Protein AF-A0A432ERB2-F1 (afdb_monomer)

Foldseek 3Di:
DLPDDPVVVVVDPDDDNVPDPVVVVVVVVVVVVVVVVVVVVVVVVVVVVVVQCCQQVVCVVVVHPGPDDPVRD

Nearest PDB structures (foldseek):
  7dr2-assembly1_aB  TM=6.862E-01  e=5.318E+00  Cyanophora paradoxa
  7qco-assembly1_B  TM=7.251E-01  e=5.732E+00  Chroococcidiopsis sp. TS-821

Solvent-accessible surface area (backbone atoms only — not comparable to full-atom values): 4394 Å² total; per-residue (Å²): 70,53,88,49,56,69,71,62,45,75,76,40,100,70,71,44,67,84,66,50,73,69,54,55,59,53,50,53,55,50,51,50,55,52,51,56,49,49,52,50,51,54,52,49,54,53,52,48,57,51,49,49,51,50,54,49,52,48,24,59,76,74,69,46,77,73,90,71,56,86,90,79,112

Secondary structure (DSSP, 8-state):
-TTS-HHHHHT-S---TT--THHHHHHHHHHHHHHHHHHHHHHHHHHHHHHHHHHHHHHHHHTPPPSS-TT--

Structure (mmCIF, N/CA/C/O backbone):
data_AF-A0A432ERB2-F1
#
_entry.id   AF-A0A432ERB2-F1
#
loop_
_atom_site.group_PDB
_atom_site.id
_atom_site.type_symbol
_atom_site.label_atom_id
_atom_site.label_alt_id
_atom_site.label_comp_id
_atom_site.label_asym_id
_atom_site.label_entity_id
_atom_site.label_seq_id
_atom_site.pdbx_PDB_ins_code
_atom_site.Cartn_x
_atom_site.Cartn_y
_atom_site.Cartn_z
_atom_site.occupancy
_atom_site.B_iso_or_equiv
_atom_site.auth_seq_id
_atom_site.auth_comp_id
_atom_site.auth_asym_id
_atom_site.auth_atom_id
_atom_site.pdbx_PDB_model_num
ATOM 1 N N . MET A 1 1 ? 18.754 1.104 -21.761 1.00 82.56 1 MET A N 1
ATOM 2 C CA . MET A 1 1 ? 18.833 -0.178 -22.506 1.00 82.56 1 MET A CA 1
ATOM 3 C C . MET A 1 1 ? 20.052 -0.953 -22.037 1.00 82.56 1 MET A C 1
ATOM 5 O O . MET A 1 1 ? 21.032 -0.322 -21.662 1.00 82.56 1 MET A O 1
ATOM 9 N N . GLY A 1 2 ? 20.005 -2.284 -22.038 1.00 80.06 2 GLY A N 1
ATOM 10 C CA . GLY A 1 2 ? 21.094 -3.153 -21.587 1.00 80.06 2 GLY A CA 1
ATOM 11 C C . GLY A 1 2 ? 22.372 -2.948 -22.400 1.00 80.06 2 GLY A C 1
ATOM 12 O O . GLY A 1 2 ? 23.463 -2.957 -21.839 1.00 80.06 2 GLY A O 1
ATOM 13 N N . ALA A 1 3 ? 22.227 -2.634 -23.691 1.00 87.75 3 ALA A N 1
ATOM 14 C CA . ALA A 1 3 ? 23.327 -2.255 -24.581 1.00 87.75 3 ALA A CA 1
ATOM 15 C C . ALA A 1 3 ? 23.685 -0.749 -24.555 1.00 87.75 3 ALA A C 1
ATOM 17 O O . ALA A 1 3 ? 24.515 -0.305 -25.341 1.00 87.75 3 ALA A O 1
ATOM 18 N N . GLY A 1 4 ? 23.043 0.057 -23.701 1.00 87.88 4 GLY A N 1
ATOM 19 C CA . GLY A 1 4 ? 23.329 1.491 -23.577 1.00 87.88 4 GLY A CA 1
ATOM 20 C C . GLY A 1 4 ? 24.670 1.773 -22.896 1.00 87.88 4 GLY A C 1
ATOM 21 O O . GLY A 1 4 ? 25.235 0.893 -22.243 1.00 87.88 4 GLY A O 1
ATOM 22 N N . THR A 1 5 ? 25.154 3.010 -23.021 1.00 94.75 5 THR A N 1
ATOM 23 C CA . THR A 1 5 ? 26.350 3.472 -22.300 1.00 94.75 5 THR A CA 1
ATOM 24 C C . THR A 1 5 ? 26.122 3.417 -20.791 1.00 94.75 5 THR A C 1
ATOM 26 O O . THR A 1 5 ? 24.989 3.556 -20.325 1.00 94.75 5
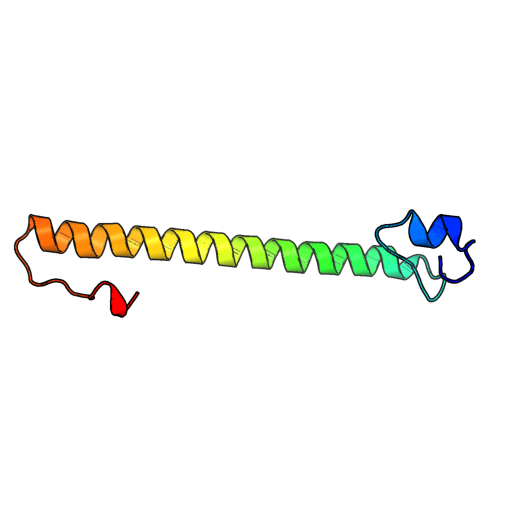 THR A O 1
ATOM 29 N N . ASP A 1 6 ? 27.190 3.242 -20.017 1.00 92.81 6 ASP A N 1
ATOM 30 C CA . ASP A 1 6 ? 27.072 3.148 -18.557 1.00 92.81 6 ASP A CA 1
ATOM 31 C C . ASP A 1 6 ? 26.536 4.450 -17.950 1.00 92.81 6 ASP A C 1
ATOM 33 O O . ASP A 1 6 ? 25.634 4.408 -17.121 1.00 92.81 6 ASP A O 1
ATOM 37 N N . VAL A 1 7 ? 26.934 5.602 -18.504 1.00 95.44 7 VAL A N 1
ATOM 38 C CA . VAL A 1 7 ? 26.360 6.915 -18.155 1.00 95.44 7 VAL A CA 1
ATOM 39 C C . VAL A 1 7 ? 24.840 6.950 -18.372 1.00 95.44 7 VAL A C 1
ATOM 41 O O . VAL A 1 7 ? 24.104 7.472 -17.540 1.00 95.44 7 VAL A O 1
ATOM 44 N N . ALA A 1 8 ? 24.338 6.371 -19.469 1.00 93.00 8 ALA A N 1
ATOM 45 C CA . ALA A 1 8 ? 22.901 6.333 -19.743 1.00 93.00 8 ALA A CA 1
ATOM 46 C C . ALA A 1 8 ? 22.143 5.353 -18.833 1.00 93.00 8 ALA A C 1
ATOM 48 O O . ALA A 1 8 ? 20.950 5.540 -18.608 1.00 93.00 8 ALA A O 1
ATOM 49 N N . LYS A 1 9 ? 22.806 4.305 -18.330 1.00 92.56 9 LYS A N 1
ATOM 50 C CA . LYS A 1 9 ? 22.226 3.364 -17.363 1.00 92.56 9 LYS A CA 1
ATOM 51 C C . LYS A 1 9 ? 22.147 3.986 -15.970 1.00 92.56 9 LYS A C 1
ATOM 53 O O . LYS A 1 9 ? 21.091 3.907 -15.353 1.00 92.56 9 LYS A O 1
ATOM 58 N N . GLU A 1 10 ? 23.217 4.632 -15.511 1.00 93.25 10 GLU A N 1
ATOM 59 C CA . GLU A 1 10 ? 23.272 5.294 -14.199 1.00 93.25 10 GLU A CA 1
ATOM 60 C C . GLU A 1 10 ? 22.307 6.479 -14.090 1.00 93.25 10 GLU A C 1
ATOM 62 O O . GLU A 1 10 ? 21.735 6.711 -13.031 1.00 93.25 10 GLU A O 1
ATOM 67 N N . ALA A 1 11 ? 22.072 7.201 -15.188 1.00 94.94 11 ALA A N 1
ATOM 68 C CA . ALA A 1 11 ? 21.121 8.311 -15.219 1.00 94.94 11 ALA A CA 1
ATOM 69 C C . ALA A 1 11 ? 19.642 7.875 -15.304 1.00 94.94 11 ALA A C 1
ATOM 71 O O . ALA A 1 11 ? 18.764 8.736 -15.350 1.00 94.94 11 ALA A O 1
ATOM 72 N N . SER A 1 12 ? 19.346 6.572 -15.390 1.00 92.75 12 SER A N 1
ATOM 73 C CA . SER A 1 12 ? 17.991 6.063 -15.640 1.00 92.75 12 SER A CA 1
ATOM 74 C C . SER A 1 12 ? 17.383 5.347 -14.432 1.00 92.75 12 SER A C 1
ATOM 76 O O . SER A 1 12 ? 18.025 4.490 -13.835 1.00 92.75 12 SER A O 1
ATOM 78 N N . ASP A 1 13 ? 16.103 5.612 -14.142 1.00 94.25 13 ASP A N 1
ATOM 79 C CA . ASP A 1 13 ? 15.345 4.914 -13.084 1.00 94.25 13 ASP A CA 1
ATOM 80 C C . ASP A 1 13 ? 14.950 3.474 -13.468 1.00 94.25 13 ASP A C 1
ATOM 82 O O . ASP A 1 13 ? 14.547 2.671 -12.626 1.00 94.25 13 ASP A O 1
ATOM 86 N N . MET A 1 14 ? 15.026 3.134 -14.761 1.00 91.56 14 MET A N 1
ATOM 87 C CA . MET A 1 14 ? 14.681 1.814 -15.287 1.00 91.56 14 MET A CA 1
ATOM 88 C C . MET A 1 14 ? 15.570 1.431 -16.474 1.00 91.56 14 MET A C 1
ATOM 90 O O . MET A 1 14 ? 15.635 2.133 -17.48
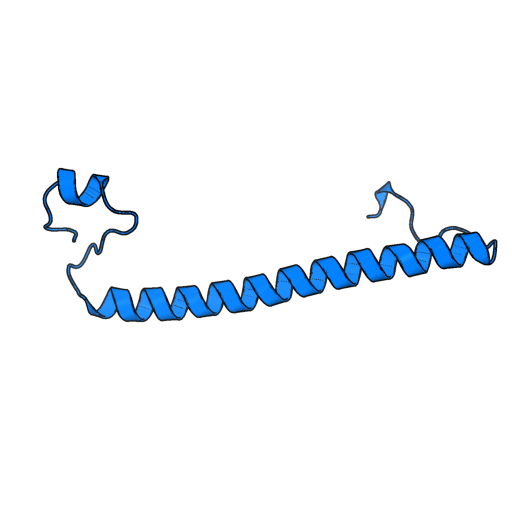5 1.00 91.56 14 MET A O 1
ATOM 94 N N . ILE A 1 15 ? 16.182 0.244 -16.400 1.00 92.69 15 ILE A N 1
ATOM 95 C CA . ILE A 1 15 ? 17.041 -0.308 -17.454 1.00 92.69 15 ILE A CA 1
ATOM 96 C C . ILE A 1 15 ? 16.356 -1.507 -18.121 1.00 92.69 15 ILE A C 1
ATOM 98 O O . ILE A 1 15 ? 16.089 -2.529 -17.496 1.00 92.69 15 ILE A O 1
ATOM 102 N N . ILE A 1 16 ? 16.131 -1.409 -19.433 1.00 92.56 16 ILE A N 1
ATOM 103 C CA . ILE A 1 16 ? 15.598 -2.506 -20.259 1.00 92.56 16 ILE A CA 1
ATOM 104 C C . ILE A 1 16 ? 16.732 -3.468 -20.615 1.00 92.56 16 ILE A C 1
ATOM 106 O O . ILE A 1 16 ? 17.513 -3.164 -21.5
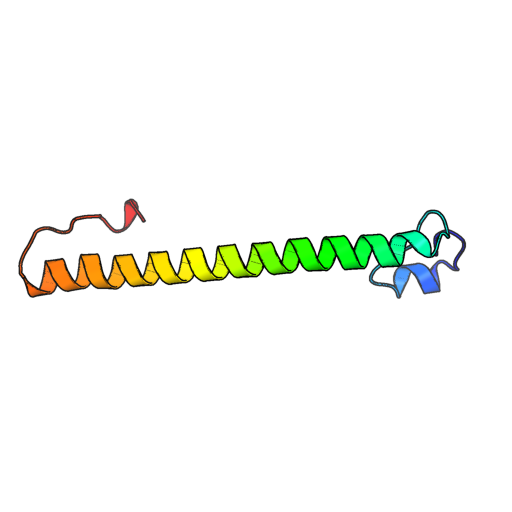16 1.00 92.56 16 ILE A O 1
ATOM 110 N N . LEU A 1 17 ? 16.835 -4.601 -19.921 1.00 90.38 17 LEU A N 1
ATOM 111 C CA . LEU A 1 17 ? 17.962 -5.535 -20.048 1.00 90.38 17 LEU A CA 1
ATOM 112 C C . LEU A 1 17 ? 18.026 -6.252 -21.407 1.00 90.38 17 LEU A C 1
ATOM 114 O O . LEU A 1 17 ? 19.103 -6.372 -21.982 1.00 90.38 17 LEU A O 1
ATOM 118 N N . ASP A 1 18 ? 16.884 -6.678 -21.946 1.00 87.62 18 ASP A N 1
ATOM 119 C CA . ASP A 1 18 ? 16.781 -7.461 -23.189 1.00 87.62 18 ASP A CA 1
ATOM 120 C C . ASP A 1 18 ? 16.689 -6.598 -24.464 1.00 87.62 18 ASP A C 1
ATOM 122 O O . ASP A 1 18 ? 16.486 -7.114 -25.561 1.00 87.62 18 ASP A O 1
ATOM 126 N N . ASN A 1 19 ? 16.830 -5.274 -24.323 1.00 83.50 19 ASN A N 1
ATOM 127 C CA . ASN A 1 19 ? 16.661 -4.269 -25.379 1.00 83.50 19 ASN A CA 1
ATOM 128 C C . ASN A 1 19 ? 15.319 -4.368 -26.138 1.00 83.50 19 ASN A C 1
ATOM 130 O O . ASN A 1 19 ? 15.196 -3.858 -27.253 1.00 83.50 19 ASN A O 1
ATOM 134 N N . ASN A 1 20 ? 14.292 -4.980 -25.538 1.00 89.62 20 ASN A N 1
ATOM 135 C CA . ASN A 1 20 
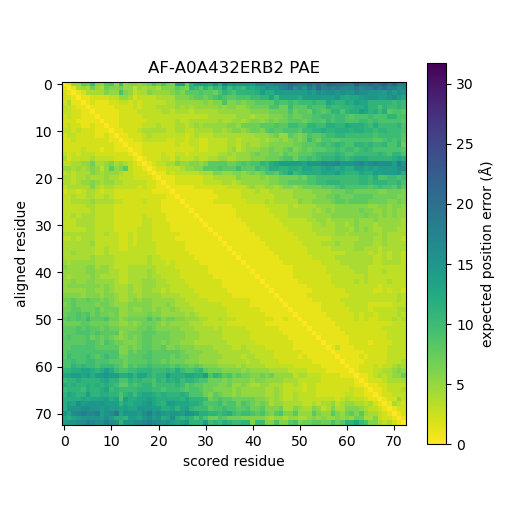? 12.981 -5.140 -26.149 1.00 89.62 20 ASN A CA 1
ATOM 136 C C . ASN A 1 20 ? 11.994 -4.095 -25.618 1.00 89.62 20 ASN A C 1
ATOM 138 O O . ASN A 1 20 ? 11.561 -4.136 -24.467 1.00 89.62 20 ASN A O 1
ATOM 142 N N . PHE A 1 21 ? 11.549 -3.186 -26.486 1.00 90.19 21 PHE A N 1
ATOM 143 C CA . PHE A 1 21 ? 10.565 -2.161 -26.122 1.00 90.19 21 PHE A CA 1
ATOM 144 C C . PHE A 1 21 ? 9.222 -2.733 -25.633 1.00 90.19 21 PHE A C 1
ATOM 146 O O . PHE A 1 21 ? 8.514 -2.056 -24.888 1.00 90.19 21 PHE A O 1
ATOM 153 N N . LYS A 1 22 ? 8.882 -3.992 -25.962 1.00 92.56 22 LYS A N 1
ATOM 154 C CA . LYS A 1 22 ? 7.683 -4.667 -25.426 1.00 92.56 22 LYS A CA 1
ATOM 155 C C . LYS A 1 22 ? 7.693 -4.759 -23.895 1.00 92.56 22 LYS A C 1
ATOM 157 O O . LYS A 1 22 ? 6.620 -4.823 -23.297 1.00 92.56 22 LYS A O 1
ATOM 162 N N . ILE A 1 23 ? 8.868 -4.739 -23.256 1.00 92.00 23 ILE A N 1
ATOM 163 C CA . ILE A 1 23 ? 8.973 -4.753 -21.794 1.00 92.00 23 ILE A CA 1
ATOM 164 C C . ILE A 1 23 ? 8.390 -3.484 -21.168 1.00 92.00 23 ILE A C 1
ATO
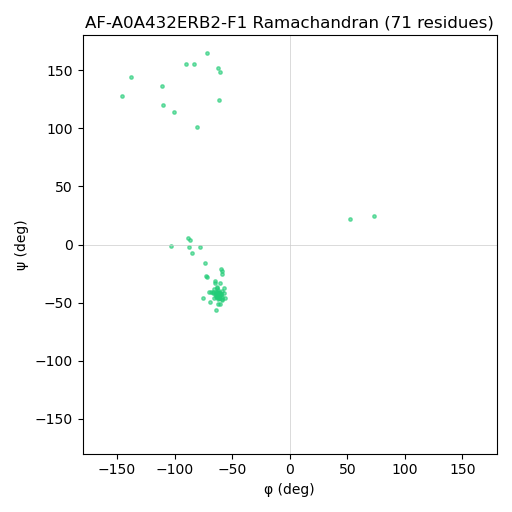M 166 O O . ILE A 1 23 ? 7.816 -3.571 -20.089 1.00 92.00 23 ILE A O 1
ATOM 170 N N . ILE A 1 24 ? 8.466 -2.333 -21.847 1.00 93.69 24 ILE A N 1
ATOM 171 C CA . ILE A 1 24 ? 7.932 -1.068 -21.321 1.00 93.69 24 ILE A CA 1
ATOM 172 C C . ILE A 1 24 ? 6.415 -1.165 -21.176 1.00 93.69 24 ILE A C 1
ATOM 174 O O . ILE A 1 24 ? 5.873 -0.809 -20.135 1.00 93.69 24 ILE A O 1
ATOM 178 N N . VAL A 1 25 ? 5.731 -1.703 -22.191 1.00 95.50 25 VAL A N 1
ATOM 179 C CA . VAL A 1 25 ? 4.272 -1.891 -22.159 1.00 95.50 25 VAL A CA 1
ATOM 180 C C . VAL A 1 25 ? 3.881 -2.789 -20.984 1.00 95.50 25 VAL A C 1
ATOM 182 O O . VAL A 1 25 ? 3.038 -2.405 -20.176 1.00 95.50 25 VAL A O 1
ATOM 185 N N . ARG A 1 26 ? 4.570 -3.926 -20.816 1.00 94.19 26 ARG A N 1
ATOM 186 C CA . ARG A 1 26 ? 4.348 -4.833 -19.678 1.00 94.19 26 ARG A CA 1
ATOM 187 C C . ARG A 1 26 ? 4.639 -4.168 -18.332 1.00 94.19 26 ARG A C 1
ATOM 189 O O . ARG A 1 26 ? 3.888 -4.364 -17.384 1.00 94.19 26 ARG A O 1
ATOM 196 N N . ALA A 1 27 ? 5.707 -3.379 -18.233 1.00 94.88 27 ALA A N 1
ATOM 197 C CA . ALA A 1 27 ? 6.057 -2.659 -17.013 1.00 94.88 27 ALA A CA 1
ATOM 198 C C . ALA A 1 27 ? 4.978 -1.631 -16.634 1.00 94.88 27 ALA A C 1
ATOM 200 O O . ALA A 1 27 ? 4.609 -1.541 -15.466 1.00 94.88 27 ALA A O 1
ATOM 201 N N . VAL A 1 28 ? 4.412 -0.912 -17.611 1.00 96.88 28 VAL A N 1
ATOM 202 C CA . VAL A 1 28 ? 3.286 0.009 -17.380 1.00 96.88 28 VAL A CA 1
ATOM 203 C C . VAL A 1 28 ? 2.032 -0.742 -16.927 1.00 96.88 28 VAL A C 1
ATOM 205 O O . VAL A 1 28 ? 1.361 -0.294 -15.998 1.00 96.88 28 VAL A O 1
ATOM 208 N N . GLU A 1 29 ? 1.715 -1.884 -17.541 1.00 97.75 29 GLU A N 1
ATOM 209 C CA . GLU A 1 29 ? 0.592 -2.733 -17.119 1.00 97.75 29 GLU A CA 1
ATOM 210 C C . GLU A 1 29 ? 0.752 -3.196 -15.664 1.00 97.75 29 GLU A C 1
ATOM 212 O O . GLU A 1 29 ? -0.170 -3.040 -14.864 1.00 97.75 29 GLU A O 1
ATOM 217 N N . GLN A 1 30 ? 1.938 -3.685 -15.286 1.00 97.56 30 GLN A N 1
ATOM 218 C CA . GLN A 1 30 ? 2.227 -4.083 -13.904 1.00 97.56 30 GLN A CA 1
*-*-*
_Task brief_.
Copy out the range of lines above starting at the line with "ATOM 38 C CA" and ending at the line with "ATOM 49 N N", exactly and including both.

_Result of the task_.
ATOM 38 C CA . VAL A 1 7 ? 26.360 6.915 -18.155 1.00 95.44 7 VAL A CA 1
ATOM 39 C C . VAL A 1 7 ? 24.840 6.950 -18.372 1.00 95.44 7 VAL A C 1
ATOM 41 O O . VAL A 1 7 ? 24.104 7.472 -17.540 1.00 95.44 7 VAL A O 1
ATOM 44 N N . ALA A 1 8 ? 24.338 6.371 -19.469 1.00 93.00 8 ALA A N 1
ATOM 45 C CA . ALA A 1 8 ? 22.901 6.333 -19.743 1.00 93.00 8 ALA A CA 1
ATOM 46 C C . ALA A 1 8 ? 22.143 5.353 -18.833 1.00 93.00 8 ALA A C 1
ATOM 48 O O . ALA A 1 8 ? 20.950 5.540 -18.608 1.00 93.00 8 ALA A O 1
ATOM 49 N N . LYS A 1 9 ? 22.806 4.305 -18.330 1.00 92.56 9 LYS A N 1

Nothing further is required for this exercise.